I am hoping that someone here may be able to offer some advice or point me in the right direction...

I just recently bought a Samsung Home Theatre HT-TWZ 312 system, with 5 speakers surround sound, off a guy for $5. He told me that it works but it got some water damage. Told me that he was going to try fix it but the repair man told him it would cost $250 so he just went out and bought a new one. I have it all set-up, using the wireless for the rear speakers. It works for about 5-10 minutes, sounds great, but then the front 3 speakers die down, the rear speakers work fine still. I assume because they are not plugged directly into the receiver. I noticed that after about 5-10 minutes the fan stops working, that's when the speakers die down. I turned it off, waited for about a minute and then turned it back on and it comes up with "protect" and shuts off again. I then unplug it for a little while, plug it back in and go through the same process again. Looking around online I read that it does this because of over heating or some kind of malfunction.

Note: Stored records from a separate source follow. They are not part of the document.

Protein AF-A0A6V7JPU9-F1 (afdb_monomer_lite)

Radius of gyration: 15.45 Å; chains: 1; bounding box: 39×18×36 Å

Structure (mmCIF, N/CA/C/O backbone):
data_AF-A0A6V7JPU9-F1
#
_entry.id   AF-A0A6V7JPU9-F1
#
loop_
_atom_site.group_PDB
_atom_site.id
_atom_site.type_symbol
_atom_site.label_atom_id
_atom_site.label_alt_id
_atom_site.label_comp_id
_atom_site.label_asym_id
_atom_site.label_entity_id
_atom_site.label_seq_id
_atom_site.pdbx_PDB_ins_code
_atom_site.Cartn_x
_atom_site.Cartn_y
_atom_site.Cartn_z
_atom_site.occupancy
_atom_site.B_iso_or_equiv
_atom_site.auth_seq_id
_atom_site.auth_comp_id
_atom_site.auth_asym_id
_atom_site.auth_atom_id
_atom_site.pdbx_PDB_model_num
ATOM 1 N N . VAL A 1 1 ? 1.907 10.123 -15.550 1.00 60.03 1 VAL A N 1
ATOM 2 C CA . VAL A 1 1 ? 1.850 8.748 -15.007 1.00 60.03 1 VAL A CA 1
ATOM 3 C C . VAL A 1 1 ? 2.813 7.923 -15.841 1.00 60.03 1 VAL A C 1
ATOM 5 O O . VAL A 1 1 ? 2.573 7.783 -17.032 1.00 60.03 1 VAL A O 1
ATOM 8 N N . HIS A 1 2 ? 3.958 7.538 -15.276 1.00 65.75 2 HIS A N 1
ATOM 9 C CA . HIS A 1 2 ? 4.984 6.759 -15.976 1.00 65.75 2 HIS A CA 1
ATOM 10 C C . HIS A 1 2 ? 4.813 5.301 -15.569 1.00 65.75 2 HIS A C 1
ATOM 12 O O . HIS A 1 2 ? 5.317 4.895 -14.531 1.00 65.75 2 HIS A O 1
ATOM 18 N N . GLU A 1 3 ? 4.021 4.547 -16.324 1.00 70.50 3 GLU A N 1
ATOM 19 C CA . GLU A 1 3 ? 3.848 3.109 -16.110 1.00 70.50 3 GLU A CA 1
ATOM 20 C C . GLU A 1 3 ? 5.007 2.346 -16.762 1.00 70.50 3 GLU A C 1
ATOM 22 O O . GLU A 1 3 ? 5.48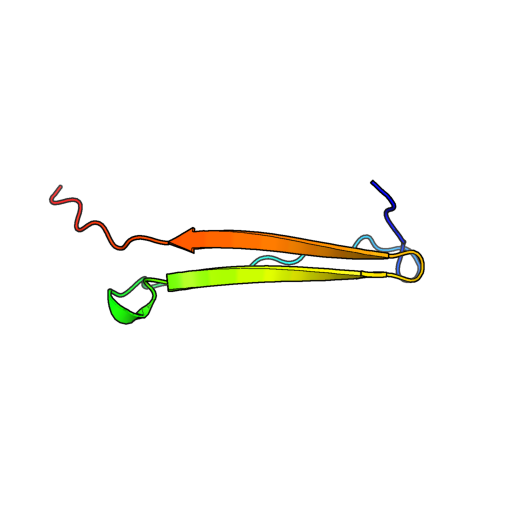6 2.725 -17.831 1.00 70.50 3 GLU A O 1
ATOM 27 N N . TRP A 1 4 ? 5.470 1.280 -16.107 1.00 69.44 4 TRP A N 1
ATOM 28 C CA . TRP A 1 4 ? 6.512 0.394 -16.623 1.00 69.44 4 TRP A CA 1
ATOM 29 C C . TRP A 1 4 ? 6.004 -1.045 -16.617 1.00 69.44 4 TRP A C 1
ATOM 31 O O . TRP A 1 4 ? 5.448 -1.502 -15.617 1.00 69.44 4 TRP A O 1
ATOM 41 N N . LEU A 1 5 ? 6.200 -1.751 -17.731 1.00 76.50 5 LEU A N 1
ATOM 42 C CA . LEU A 1 5 ? 5.877 -3.169 -17.843 1.00 76.50 5 LEU A CA 1
ATOM 43 C C . LEU A 1 5 ? 7.033 -3.989 -17.281 1.00 76.50 5 LEU A C 1
ATOM 45 O O . LEU A 1 5 ? 8.177 -3.867 -17.723 1.00 76.50 5 LEU A O 1
ATOM 49 N N . VAL A 1 6 ? 6.733 -4.859 -16.323 1.00 78.94 6 VAL A N 1
ATOM 50 C CA . VAL A 1 6 ? 7.687 -5.887 -15.914 1.00 78.94 6 VAL A CA 1
ATOM 51 C C . VAL A 1 6 ? 7.476 -7.059 -16.862 1.00 78.94 6 VAL A C 1
ATOM 53 O O . VAL A 1 6 ? 6.497 -7.792 -16.756 1.00 78.94 6 VAL A O 1
ATOM 56 N N . SER A 1 7 ? 8.378 -7.199 -17.836 1.00 80.88 7 SER A N 1
ATOM 57 C CA . SER A 1 7 ? 8.200 -8.100 -18.981 1.00 80.88 7 SER A CA 1
ATOM 58 C C . SER A 1 7 ? 6.966 -7.713 -19.817 1.00 80.88 7 SER A C 1
ATOM 60 O O . SER A 1 7 ? 7.002 -6.670 -20.464 1.00 80.88 7 SER A O 1
ATOM 62 N N . ASN A 1 8 ? 5.896 -8.515 -19.797 1.00 82.25 8 ASN A N 1
ATOM 63 C CA . ASN A 1 8 ? 4.643 -8.275 -20.524 1.00 82.25 8 ASN A CA 1
ATOM 64 C C . A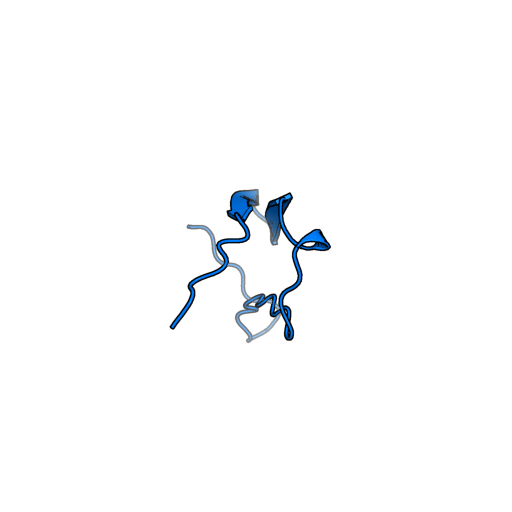SN A 1 8 ? 3.463 -7.910 -19.606 1.00 82.25 8 ASN A C 1
ATOM 66 O O . ASN A 1 8 ? 2.353 -7.721 -20.102 1.00 82.25 8 ASN A O 1
ATOM 70 N N . ASP A 1 9 ? 3.696 -7.798 -18.295 1.00 78.31 9 ASP A N 1
ATOM 71 C CA . ASP A 1 9 ? 2.635 -7.625 -17.307 1.00 78.31 9 ASP A CA 1
ATOM 72 C C . ASP A 1 9 ? 2.660 -6.237 -16.661 1.00 78.31 9 ASP A C 1
ATOM 74 O O . ASP A 1 9 ? 3.709 -5.665 -16.340 1.00 78.31 9 ASP A O 1
ATOM 78 N N . THR A 1 10 ? 1.460 -5.711 -16.411 1.00 80.81 10 THR A N 1
ATOM 79 C CA . THR A 1 10 ? 1.245 -4.576 -15.510 1.00 80.81 10 THR A CA 1
ATOM 80 C C . THR A 1 10 ? 1.010 -5.096 -14.099 1.00 80.81 10 THR A C 1
ATOM 82 O O . THR A 1 10 ? 0.026 -5.798 -13.852 1.00 80.81 10 THR A O 1
ATOM 85 N N . ILE A 1 11 ? 1.865 -4.717 -13.154 1.00 80.31 11 ILE A N 1
ATOM 86 C CA . ILE A 1 11 ? 1.708 -5.114 -11.753 1.00 80.31 11 ILE A CA 1
ATOM 87 C C . ILE A 1 11 ? 0.821 -4.092 -11.036 1.00 80.31 11 ILE A C 1
ATOM 89 O O . ILE A 1 11 ? 1.107 -2.895 -11.043 1.00 80.31 11 ILE A O 1
ATOM 93 N N . LYS A 1 12 ? -0.252 -4.566 -10.393 1.00 81.94 12 LYS A N 1
ATOM 94 C CA . LYS A 1 12 ? -1.090 -3.772 -9.483 1.00 81.94 12 LYS A CA 1
ATOM 95 C C . LYS A 1 12 ? -0.977 -4.331 -8.070 1.00 81.94 12 LYS A C 1
ATOM 97 O O . LYS A 1 12 ? -1.096 -5.536 -7.879 1.00 81.94 12 LYS A O 1
ATOM 102 N N . SER A 1 13 ? -0.780 -3.451 -7.092 1.00 81.31 13 SER A N 1
ATOM 103 C CA . SER A 1 13 ? -0.791 -3.816 -5.674 1.00 81.31 13 SER A CA 1
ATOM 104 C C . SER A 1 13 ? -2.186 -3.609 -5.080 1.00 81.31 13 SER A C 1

I unplugged it all, pulled the cover off and had a look, but I am newish to this, so I don't know exactly what everything inside does. Nothing looks broken, to me it all looks fine. I know this part can be dangerous, I simply wanted to observe, no touching. I plugged it back in, no speakers or anything attached, and it ran perfectly fine for 30 minutes then I shut it off. 

Am I right in thinking that this may be an overheating issue? Do you think that this could possibly be an easy fix? Or is the repair guy right and could cost $250? One more question  Do you know of a website that could show me what everything inside does so I have a better understanding? 

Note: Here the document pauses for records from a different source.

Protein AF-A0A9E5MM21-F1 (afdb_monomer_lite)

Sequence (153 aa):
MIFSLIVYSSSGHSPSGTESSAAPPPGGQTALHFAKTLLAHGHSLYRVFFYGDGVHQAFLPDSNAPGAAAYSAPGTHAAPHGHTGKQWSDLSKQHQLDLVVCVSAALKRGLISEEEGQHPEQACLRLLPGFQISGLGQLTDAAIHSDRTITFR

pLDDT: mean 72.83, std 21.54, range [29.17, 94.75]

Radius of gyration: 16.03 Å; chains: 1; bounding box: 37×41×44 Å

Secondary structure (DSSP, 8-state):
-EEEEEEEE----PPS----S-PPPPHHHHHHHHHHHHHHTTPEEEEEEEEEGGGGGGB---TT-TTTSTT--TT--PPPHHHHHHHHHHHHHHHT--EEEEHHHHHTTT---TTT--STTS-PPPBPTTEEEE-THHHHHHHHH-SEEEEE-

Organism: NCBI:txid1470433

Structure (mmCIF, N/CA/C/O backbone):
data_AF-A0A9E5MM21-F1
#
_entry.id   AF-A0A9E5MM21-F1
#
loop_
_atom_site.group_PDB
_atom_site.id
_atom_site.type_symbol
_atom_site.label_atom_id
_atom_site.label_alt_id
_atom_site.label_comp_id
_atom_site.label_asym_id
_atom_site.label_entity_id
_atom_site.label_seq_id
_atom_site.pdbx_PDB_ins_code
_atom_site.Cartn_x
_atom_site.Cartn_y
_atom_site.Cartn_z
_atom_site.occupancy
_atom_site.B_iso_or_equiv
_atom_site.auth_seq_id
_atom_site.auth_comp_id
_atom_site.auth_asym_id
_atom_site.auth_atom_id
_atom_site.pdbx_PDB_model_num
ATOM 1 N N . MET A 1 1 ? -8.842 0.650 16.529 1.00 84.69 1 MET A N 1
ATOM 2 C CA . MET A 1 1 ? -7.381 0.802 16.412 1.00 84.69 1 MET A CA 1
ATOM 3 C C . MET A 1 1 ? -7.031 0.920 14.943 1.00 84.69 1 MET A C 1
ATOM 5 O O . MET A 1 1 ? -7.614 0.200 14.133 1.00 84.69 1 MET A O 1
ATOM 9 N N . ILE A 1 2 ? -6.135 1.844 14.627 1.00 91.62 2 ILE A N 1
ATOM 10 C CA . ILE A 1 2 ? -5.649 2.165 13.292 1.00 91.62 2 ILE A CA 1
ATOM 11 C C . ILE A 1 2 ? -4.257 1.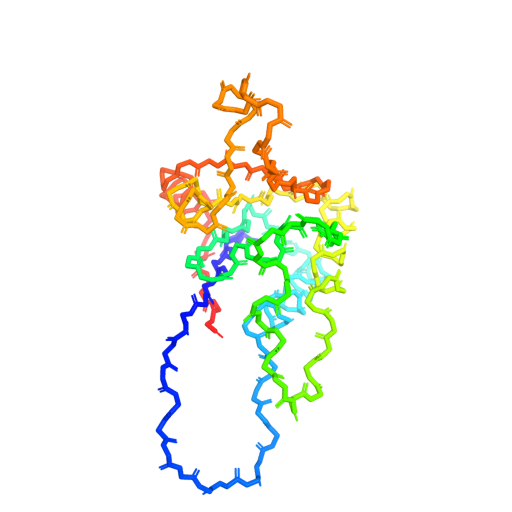560 13.134 1.00 91.62 2 ILE A C 1
ATOM 13 O O . ILE A 1 2 ? -3.385 1.754 13.979 1.00 91.62 2 ILE A O 1
ATOM 17 N N . PHE A 1 3 ? -4.043 0.828 12.051 1.00 94.38 3 PHE A N 1
ATOM 18 C CA . PHE A 1 3 ? -2.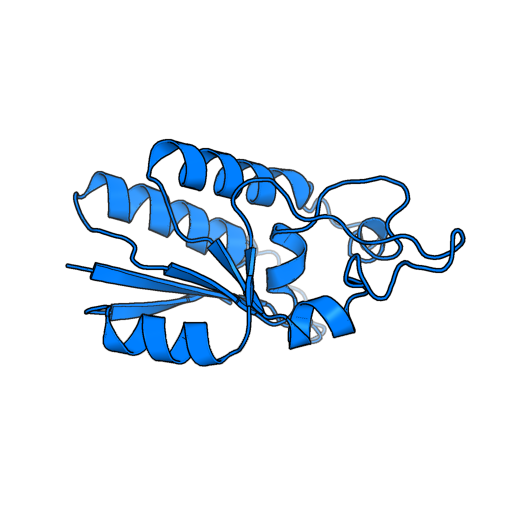794 0.134 11.784 1.00 94.38 3 PHE A CA 1
ATOM 19 C C . PHE A 1 3 ? -2.176 0.600 10.472 1.00 94.38 3 PHE A C 1
ATOM 21 O O . PHE A 1 3 ? -2.879 0.878 9.502 1.00 94.38 3 PHE A O 1
ATOM 28 N N . SER A 1 4 ? -0.851 0.609 10.439 1.00 93.19 4 SER A N 1
ATOM 29 C CA . SER A 1 4 ? -0.066 0.773 9.221 1.00 93.19 4 SER A CA 1
ATOM 30 C C . SER A 1 4 ? 0.818 -0.450 9.030 1.00 93.19 4 SER A C 1
ATOM 32 O O . SER A 1 4 ? 1.424 -0.945 9.983 1.00 93.19 4 SER A O 1
ATOM 34 N N . LEU A 1 5 ? 0.888 -0.966 7.807 1.00 93.12 5 LEU A N 1
ATOM 35 C CA . LEU A 1 5 ? 1.699 -2.140 7.491 1.00 93.12 5 LEU A CA 1
ATOM 36 C C . LEU A 1 5 ? 2.865 -1.729 6.604 1.00 93.12 5 LEU A C 1
ATOM 38 O O . LEU A 1 5 ? 2.693 -0.970 5.655 1.00 93.12 5 LEU A O 1
ATOM 42 N N . ILE A 1 6 ? 4.046 -2.262 6.888 1.00 91.12 6 ILE A N 1
ATOM 43 C CA . ILE A 1 6 ? 5.227 -2.108 6.046 1.00 91.12 6 ILE A CA 1
ATOM 44 C C . ILE A 1 6 ? 5.540 -3.476 5.462 1.00 91.12 6 ILE A C 1
ATOM 46 O O . ILE A 1 6 ? 5.880 -4.408 6.190 1.00 91.12 6 ILE A O 1
ATOM 50 N N . VAL A 1 7 ? 5.433 -3.597 4.144 1.00 89.31 7 VAL A N 1
ATOM 51 C CA . VAL A 1 7 ? 5.831 -4.792 3.404 1.00 89.31 7 VAL A CA 1
ATOM 52 C C . VAL A 1 7 ? 7.243 -4.558 2.895 1.00 89.31 7 VAL A C 1
ATOM 54 O O . VAL A 1 7 ? 7.463 -3.891 1.882 1.00 89.31 7 VAL A O 1
ATOM 57 N N . TYR A 1 8 ? 8.207 -5.080 3.640 1.00 84.44 8 TYR A N 1
ATOM 58 C CA . TYR A 1 8 ? 9.608 -5.061 3.271 1.00 84.44 8 TYR A CA 1
ATOM 59 C C . TYR A 1 8 ? 10.009 -6.429 2.739 1.00 84.44 8 TYR A C 1
ATOM 61 O O . TYR A 1 8 ? 9.547 -7.457 3.214 1.00 84.44 8 TYR A O 1
ATOM 69 N N . SER A 1 9 ? 10.894 -6.443 1.756 1.00 75.88 9 SER A N 1
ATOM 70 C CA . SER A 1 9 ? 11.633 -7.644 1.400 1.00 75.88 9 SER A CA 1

If anyone could help or point me in the right direction I will really appreciate it.

Cheers!

Kiz


----------



## lcaillo (May 2, 2006)

You are likely correct about something overheating. I'd be looking for that with an infrared meter and using freeze spray to cool to verify.

Most repairs are done at the board level these days, and few boards can be replaced for less than $250. The estimate you got was likely based on board level repair or a guess to get rid of you.


----------



## Kizzaaah (May 25, 2013)

Thanks Icaillo for the quick reply! I will definitely try with the infrared meter and freeze spray. I don't have the equipment myself, but I have a friend who would. 

Thanks for the insight about the boards aswell, I thought that might've been the case.


----------